I believe fuel power is average since it's over a distance, R, so to make it instantaneous power I say: [itex] P_{fuel} = \frac{E_f dm v}{dR} [/itex]. The power required by the car is already instantaneous since m is instantaneous and changes over R (or time, same thing, as fuel is burned).

I set the power required and the fuel power equal to each other as follows:

[itex] \frac{E_f dm v}{dR} = (\mu (m+M)g + D) v [/itex], the v's cancel. Seperation of variables:

[itex] \frac{E_f}{\mu g (m+M)+D} dm = dR [/itex]

After integrating and solving for fuel mass, m:

[itex] m = \frac{e^{\frac{\mu g R}{E_f}} - D}{\mu g} - M + C_0 [/itex]

It seems to make sense that the mass of fuel m needed to drive a distance, R of 0 is 0. Using that as the initial condition to solve for [itex] C_0 [/itex] I get:

[itex] m = \frac{e^{\frac{\mu g R}{E_f}} - 1}{\mu g} [/itex]

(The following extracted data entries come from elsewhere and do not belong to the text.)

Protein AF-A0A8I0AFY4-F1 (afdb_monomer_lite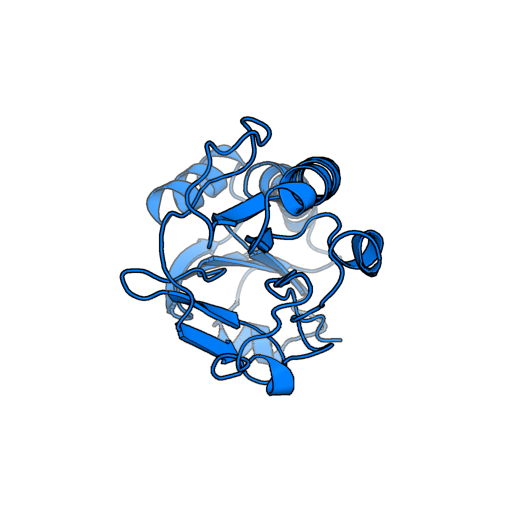)

Secondary structure (DSSP, 8-state):
-------EEEE---SSPPPBTTTTTBTTTB-S-TTTSGGGTTTSEEEEEESSTTHHHHHHHHHTTSSEEEEEE-S-SPP---TTSEE----EEEEEESSSEEEEEESS-EEE--EEEEEEE-TT-HHHHHHHHHHHHHHHHSTTT-EEEEEETTT-HHHHHHTT--SSSEEEEEETTEEEEEEES---HHHHHHHHHHH-

Organism: NCBI:txid2763037

Radius of gyration: 18.48 Å; chains: 1; bounding box: 41×35×51 Å

InterPro domains:
  IPR005746 Thioredoxin [TIGR01068] (112-199)
  IPR013766 Thioredoxin domain [PF00085] (110-197)
  IPR013766 Thioredoxin domain [PS51352] (66-200)
  IPR017937 Thioredoxin, conserved site [PS00194] (117-135)
  IPR036188 FAD/NAD(P)-binding domain superfamily [G3DSA:3.50.50.60] (18-117)
  IPR036188 FAD/NAD(P)-binding domain superfamily [SSF51905] (18-117)
  IPR036249 Thioredoxin-like superfamily [SSF52833] (84-200)

Foldseek 3Di:
DDDDLAAEEQPADDPDDDAACQVVQDVQRYDNQLVVCLVVQALGEYEYEYADQVCLVSQQVSLVGHLAYEYEYPDDDDHDHDPRYHYDPFAFHYFDDDSHTAWTDTPVDIDGQFKEKEWEDAPPDPLSVVVVVLVVVVCSVCSNRYHYHYDHCVVCVVVCVVVVPPAPGKIFMGGNNHTPDIDGTHDDSVRVVVVSVVVD

pLDDT: mean 80.94, std 14.73, range [24.83, 97.5]

Sequence (200 aa):
MYEATSIILATGVNFGKPFKGEEEFLGKGVGYCATCDAPLYKDKVVTIIAYNKHEEAEANFIGTIASKVYYVPMYKQEIEVDSSIEIINDIPVEIVGDSSVKKLILKNSEIEKDMVLVDFFAEWCGPCKMISTILDELQVEFEDKINIIKVNVDNSMDIAEQYNISNIPALVLLKKGQEVQRLIGFSPKQVIKENIEKHL

Structure (mmCIF, N/CA/C/O backbone):
data_AF-A0A8I0AFY4-F1
#
_entry.id   AF-A0A8I0AFY4-F1
#
loop_
_atom_site.group_PDB
_atom_site.id
_atom_site.type_symbol
_atom_site.label_atom_id
_atom_site.label_alt_id
_atom_site.label_comp_id
_atom_site.label_asym_id
_atom_site.label_entity_id
_atom_site.label_seq_id
_atom_site.pdbx_PDB_ins_code
_atom_site.Cartn_x
_atom_site.Cartn_y
_atom_site.Cartn_z
_atom_site.occupancy
_atom_site.B_iso_or_equiv
_atom_site.auth_seq_id
_atom_site.auth_comp_id
_atom_site.auth_asym_id
_atom_site.auth_atom_id
_atom_site.pdbx_PDB_model_num
ATOM 1 N N . MET A 1 1 ? 10.456 -14.677 -0.962 1.00 26.92 1 MET A N 1
ATOM 2 C CA . MET A 1 1 ? 10.326 -14.383 0.481 1.00 26.92 1 MET A CA 1
ATOM 3 C C . MET A 1 1 ? 9.144 -13.441 0.586 1.00 26.92 1 MET A C 1
ATOM 5 O O . MET A 1 1 ? 9.257 -12.318 0.125 1.00 26.92 1 MET A O 1
ATOM 9 N N . TYR A 1 2 ? 7.974 -13.945 0.975 1.00 24.83 2 TYR A N 1
ATOM 10 C CA . TYR A 1 2 ? 6.746 -13.150 0.958 1.00 24.83 2 TYR A CA 1
ATOM 11 C C . TYR A 1 2 ? 6.642 -12.396 2.281 1.00 24.83 2 TYR A C 1
ATOM 13 O O . TYR A 1 2 ? 6.310 -12.987 3.305 1.00 24.83 2 TYR A O 1
ATOM 21 N N . GLU A 1 3 ? 6.982 -11.110 2.260 1.00 30.56 3 GLU A N 1
ATOM 22 C CA . GLU A 1 3 ? 6.644 -10.198 3.346 1.00 30.56 3 GLU A CA 1
ATOM 23 C C . GLU A 1 3 ? 5.211 -9.724 3.140 1.00 30.56 3 GLU A C 1
ATOM 25 O O . GLU A 1 3 ? 4.889 -8.948 2.240 1.00 30.56 3 GLU A O 1
ATOM 30 N N . ALA A 1 4 ? 4.333 -10.245 3.985 1.00 30.28 4 ALA A N 1
ATOM 31 C CA . ALA A 1 4 ? 3.005 -9.712 4.170 1.00 30.28 4 ALA A CA 1
ATOM 32 C C . ALA A 1 4 ? 3.078 -8.229 4.564 1.00 30.28 4 ALA A C 1
ATOM 34 O O . ALA A 1 4 ? 3.603 -7.874 5.622 1.00 30.28 4 ALA A O 1
ATOM 35 N N . THR A 1 5 ? 2.545 -7.347 3.720 1.00 38.12 5 THR A N 1
ATOM 36 C CA . THR A 1 5 ? 2.421 -5.910 4.005 1.00 38.12 5 THR A CA 1
ATOM 37 C C . THR A 1 5 ? 1.078 -5.661 4.671 1.00 38.12 5 THR A C 1
ATOM 39 O O . THR A 1 5 ? 0.124 -5.156 4.086 1.00 38.12 5 THR A O 1
ATOM 42 N N . SER A 1 6 ? 1.015 -6.133 5.908 1.00 39.38 6 SER A N 1
ATOM 43 C CA . SER A 1 6 ? -0.186 -6.189 6.710 1.00 39.38 6 SER A CA 1
ATOM 44 C C . SER A 1 6 ? -0.705 -4.808 7.098 1.00 39.38 6 SER A C 1
ATOM 46 O O . SER A 1 6 ? 0.058 -3.967 7.569 1.00 39.38 6 SER A O 1
ATOM 48 N N . ILE A 1 7 ? -2.022 -4.625 6.982 1.00 42.84 7 ILE A N 1
ATOM 49 C CA . ILE A 1 7 ? -2.773 -3.685 7.821 1.00 42.84 7 ILE A CA 1
ATOM 50 C C . ILE A 1 7 ? -2.442 -4.033 9.264 1.00 42.84 7 ILE A C 1
ATOM 52 O O . ILE A 1 7 ? -2.649 -5.187 9.649 1.00 42.84 7 ILE A O 1
ATOM 56 N N . ILE A 1 8 ? -1.949 -3.057 10.031 1.00 51.09 8 ILE A N 1
ATOM 57 C CA . ILE A 1 8 ? -1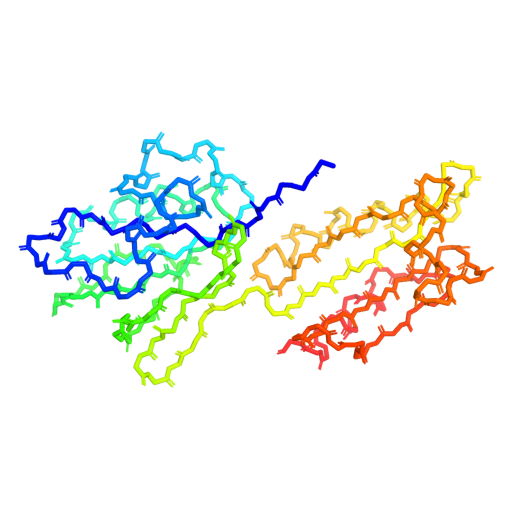.703 -3.260 11.454 1.00 51.09 8 ILE A CA 1
ATOM 58 C C . ILE A 1 8 ? -2.745 -2.576 12.303 1.00 51.09 8 ILE A C 1
ATOM 60 O O . ILE A 1 8 ? -2.895 -1.362 12.246 1.00 51.09 8 ILE A O 1
ATOM 64 N N . LEU A 1 9 ? -3.482 -3.412 13.036 1.00 50.28 9 LEU A N 1
ATOM 65 C CA . LEU A 1 9 ? -4.590 -3.045 13.898 1.00 50.28 9 LEU A CA 1
ATOM 66 C C . LEU A 1 9 ? -4.096 -2.925 15.325 1.00 50.28 9 LEU A C 1
ATOM 68 O O . LEU A 1 9 ? -4.124 -3.904 16.062 1.00 50.28 9 LEU A O 1
ATOM 72 N N . ALA A 1 10 ? -3.668 -1.719 15.691 1.00 49.62 10 ALA A N 1
ATOM 73 C CA . ALA A 1 10 ? -3.444 -1.355 17.080 1.00 49.62 10 ALA A CA 1
ATOM 74 C C . ALA A 1 10 ? -4.791 -1.136 17.762 1.00 49.62 10 ALA A C 1
ATOM 76 O O . ALA A 1 10 ? -5.280 -0.016 17.868 1.00 49.62 10 ALA A O 1
ATOM 77 N N . THR A 1 11 ? -5.418 -2.236 18.155 1.00 48.56 11 THR A N 1
ATOM 78 C CA . THR A 1 11 ? -6.507 -2.234 19.119 1.00 48.56 11 THR A CA 1
ATOM 79 C C . THR A 1 11 ? -5.837 -2.160 20.486 1.00 48.56 11 THR A C 1
ATOM 81 O O . THR A 1 11 ? -5.359 -3.185 20.985 1.00 48.56 11 THR A O 1
ATOM 84 N N . GLY A 1 12 ? -5.728 -0.981 21.102 1.00 49.16 12 GLY A N 1
ATOM 85 C CA . GLY A 1 12 ? -5.342 -0.950 22.513 1.00 49.16 12 GLY A CA 1
ATOM 86 C C . GLY A 1 12 ? -6.315 -1.800 23.332 1.00 49.16 12 GLY A C 1
ATOM 87 O O . GLY A 1 12 ? -7.367 -2.205 22.837 1.00 49.16 12 GLY A O 1
ATOM 88 N N . VAL A 1 13 ? -5.933 -2.136 24.567 1.00 40.81 13 VAL A N 1
ATOM 89 C CA . VAL A 1 13 ? -6.578 -3.178 25.388 1.00 40.81 13 VAL A CA 1
ATOM 90 C C . VAL A 1 13 ? -8.103 -3.008 25.431 1.00 40.81 13 VAL A C 1
ATOM 92 O O . VAL A 1 13 ? -8.651 -2.269 26.250 1.00 40.81 13 VAL A O 1
ATOM 95 N N . ASN A 1 14 ? -8.805 -3.709 24.542 1.00 49.06 14 ASN A N 1
ATOM 96 C CA . ASN A 1 14 ? -10.248 -3.770 24.551 1.00 49.06 14 ASN A CA 1
ATOM 97 C C . ASN A 1 14 ? -10.623 -4.805 25.610 1.00 49.06 14 ASN A C 1
ATOM 99 O O . ASN A 1 14 ? -10.336 -5.989 25.469 1.00 49.06 14 ASN A O 1
ATOM 103 N N . PHE A 1 15 ? -11.260 -4.368 26.694 1.00 49.75 15 PHE A N 1
ATOM 104 C CA . PHE A 1 15 ? -11.812 -5.284 27.699 1.00 49.75 15 PHE A CA 1
ATOM 105 C C . PHE A 1 15 ? -13.064 -6.034 27.186 1.00 49.75 15 PHE A C 1
ATOM 107 O O . PHE A 1 15 ? -13.679 -6.797 27.931 1.00 49.75 15 PHE A O 1
ATOM 114 N N . GLY A 1 16 ? -13.477 -5.782 25.938 1.00 58.00 16 GLY A N 1
ATOM 115 C CA . GLY A 1 16 ? -14.559 -6.460 25.232 1.00 58.00 16 GLY A CA 1
ATOM 116 C C . GLY A 1 16 ? -14.135 -7.749 24.522 1.00 58.00 16 GLY A C 1
ATOM 117 O O . GLY A 1 16 ? -13.005 -8.215 24.620 1.00 58.00 16 GLY A O 1
ATOM 118 N N . LYS A 1 17 ? -15.086 -8.359 23.807 1.00 62.84 17 LYS A N 1
ATOM 119 C CA . LYS A 1 17 ? -14.839 -9.577 23.028 1.00 62.84 17 LYS A CA 1
ATOM 120 C C . LYS A 1 17 ? -14.086 -9.215 21.737 1.00 62.84 17 LYS A C 1
ATOM 122 O O . LYS A 1 17 ? -14.572 -8.315 21.047 1.00 62.84 17 LYS A O 1
ATOM 127 N N . PRO A 1 18 ? -12.995 -9.920 21.384 1.00 69.12 18 PRO A N 1
ATOM 128 C CA . PRO A 1 18 ? -12.324 -9.713 20.108 1.00 69.12 18 PRO A CA 1
ATOM 129 C C . PRO A 1 18 ? -13.300 -9.927 18.950 1.00 69.12 18 PRO A C 1
ATOM 131 O O . PRO A 1 18 ? -14.193 -10.788 19.016 1.00 69.12 18 PRO A O 1
ATOM 134 N N . PHE A 1 19 ? -13.164 -9.121 17.902 1.00 78.62 19 PHE A N 1
ATOM 135 C CA . PHE A 1 19 ? -13.983 -9.262 16.702 1.00 78.62 19 PHE A CA 1
ATOM 136 C C . PHE A 1 19 ? -13.390 -10.318 15.766 1.00 78.62 19 PHE A C 1
ATOM 138 O O . PHE A 1 19 ? -12.301 -10.858 15.975 1.00 78.62 19 PHE A O 1
ATOM 145 N N . LYS A 1 20 ? -14.173 -10.727 14.767 1.00 86.50 20 LYS A N 1
ATOM 146 C CA . LYS A 1 20 ? -13.844 -11.902 13.958 1.00 86.50 20 LYS A CA 1
ATOM 147 C C . LYS A 1 20 ? -12.506 -11.691 13.231 1.00 86.50 20 LYS A C 1
ATOM 149 O O . LYS A 1 20 ? -12.325 -10.678 12.567 1.00 86.50 20 LYS A O 1
ATOM 154 N N . GLY A 1 21 ? -11.591 -12.651 13.366 1.00 82.88 21 GLY A N 1
ATOM 155 C CA . GLY A 1 21 ? -10.251 -12.613 12.765 1.00 82.88 21 GLY A CA 1
ATOM 156 C C . GLY A 1 21 ? -9.164 -11.948 13.624 1.00 82.88 21 GLY A C 1
ATOM 157 O O . GLY A 1 21 ? -7.987 -12.121 13.332 1.00 82.88 21 GLY A O 1
ATOM 158 N N . GLU A 1 22 ? -9.506 -11.250 14.710 1.00 79.19 22 GLU A N 1
ATOM 159 C CA . GLU A 1 22 ? -8.527 -10.513 15.531 1.00 79.19 22 GLU A CA 1
ATOM 160 C C . GLU A 1 22 ? -7.466 -11.429 16.159 1.00 79.19 22 GLU A C 1
ATOM 162 O O . GLU A 1 22 ? -6.271 -11.230 15.948 1.00 79.19 22 GLU A O 1
ATOM 167 N N . GLU A 1 23 ? -7.888 -12.500 16.839 1.00 81.94 23 GLU A N 1
ATOM 168 C CA . GLU A 1 23 ? -6.957 -13.480 17.420 1.00 81.94 23 GLU A CA 1
ATOM 169 C C . GLU A 1 23 ? -6.229 -14.312 16.352 1.00 81.94 23 GLU A C 1
ATOM 171 O O . GLU A 1 23 ? -5.072 -14.688 16.530 1.00 81.94 23 GLU A O 1
ATOM 176 N N . GLU A 1 24 ? -6.891 -14.598 15.229 1.00 81.56 24 GLU A N 1
ATOM 177 C CA . GLU A 1 24 ? -6.351 -15.438 14.152 1.00 81.56 24 GLU A CA 1
ATOM 178 C C . GLU A 1 24 ? -5.161 -14.781 13.436 1.00 81.56 24 GLU A C 1
ATOM 180 O O . GLU A 1 24 ? -4.197 -15.461 13.052 1.00 81.56 24 GLU A O 1
ATOM 185 N N . PHE A 1 25 ? -5.231 -13.458 13.268 1.00 77.00 25 PHE A N 1
ATOM 186 C CA . PHE A 1 25 ? -4.228 -12.663 12.568 1.00 77.00 25 PHE A CA 1
ATOM 187 C C . PHE A 1 25 ? -3.244 -11.946 13.502 1.00 77.00 25 PHE A C 1
ATOM 189 O O . PHE A 1 25 ? -2.406 -11.174 13.021 1.00 77.00 25 PHE A O 1
ATOM 196 N N . LEU A 1 26 ? -3.280 -12.226 14.809 1.00 78.19 26 LEU A N 1
ATOM 197 C CA . LEU A 1 26 ? -2.292 -11.725 15.764 1.00 78.19 26 LEU A CA 1
ATOM 198 C C . LEU A 1 26 ? -0.874 -12.157 15.356 1.00 78.19 26 LEU A C 1
ATOM 200 O O . LEU A 1 26 ? -0.601 -13.339 15.149 1.00 78.19 26 LEU A O 1
ATOM 204 N N . GLY A 1 27 ? 0.028 -11.186 15.187 1.00 70.62 27 GLY A N 1
ATOM 205 C CA . GLY A 1 27 ? 1.389 -11.411 14.680 1.00 70.62 27 GLY A CA 1
ATOM 206 C C . GLY A 1 27 ? 1.479 -11.702 13.173 1.00 70.62 27 GLY A C 1
ATOM 207 O O . GLY A 1 27 ? 2.576 -11.821 12.638 1.00 70.62 27 GLY A O 1
ATOM 208 N N . LYS A 1 28 ? 0.345 -11.774 12.464 1.00 71.94 28 LYS A N 1
ATOM 209 C CA . LYS A 1 28 ? 0.242 -11.890 10.993 1.00 71.94 28 LYS A CA 1
ATOM 210 C C . LYS A 1 28 ? -0.274 -10.601 10.352 1.00 71.94 28 LYS A C 1
ATOM 212 O O . LYS A 1 28 ? -0.790 -10.584 9.233 1.00 71.94 28 LYS A O 1
ATOM 217 N N . GLY A 1 29 ? -0.161 -9.507 11.088 1.00 71.69 29 GLY A N 1
ATOM 218 C CA . GLY A 1 29 ? -0.701 -8.217 10.719 1.00 71.69 29 GLY A CA 1
ATOM 219 C C . GLY A 1 29 ? -1.465 -7.545 11.828 1.00 71.69 29 GLY A C 1
ATOM 220 O O . GLY A 1 29 ? -1.423 -6.344 11.897 1.00 71.69 29 GLY A O 1
ATOM 221 N N . VAL A 1 30 ? -2.073 -8.261 12.763 1.00 76.88 30 VAL A N 1
ATOM 222 C CA . VAL A 1 30 ? -2.669 -7.622 13.945 1.00 76.88 30 VAL A CA 1
ATOM 223 C C . VAL A 1 30 ? -1.609 -7.494 15.040 1.00 76.88 30 VAL A C 1
ATOM 225 O O . VAL A 1 30 ? -0.849 -8.441 15.260 1.00 76.88 30 VAL A O 1
ATOM 228 N N . GLY A 1 31 ? -1.553 -6.349 15.725 1.00 75.38 31 GLY A N 1
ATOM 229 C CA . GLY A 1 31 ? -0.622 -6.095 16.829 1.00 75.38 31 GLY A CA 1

That doesn't make logical sense however, it should be a function of drag and velocity as well, I would think, because if you have two cars, one with a higher velocity than the other, but constant, the higher velocity car should burn more fuel since it has more drag. Perhaps my setup is completely wrong, I dont know. Again, any help is appreciated, thanks.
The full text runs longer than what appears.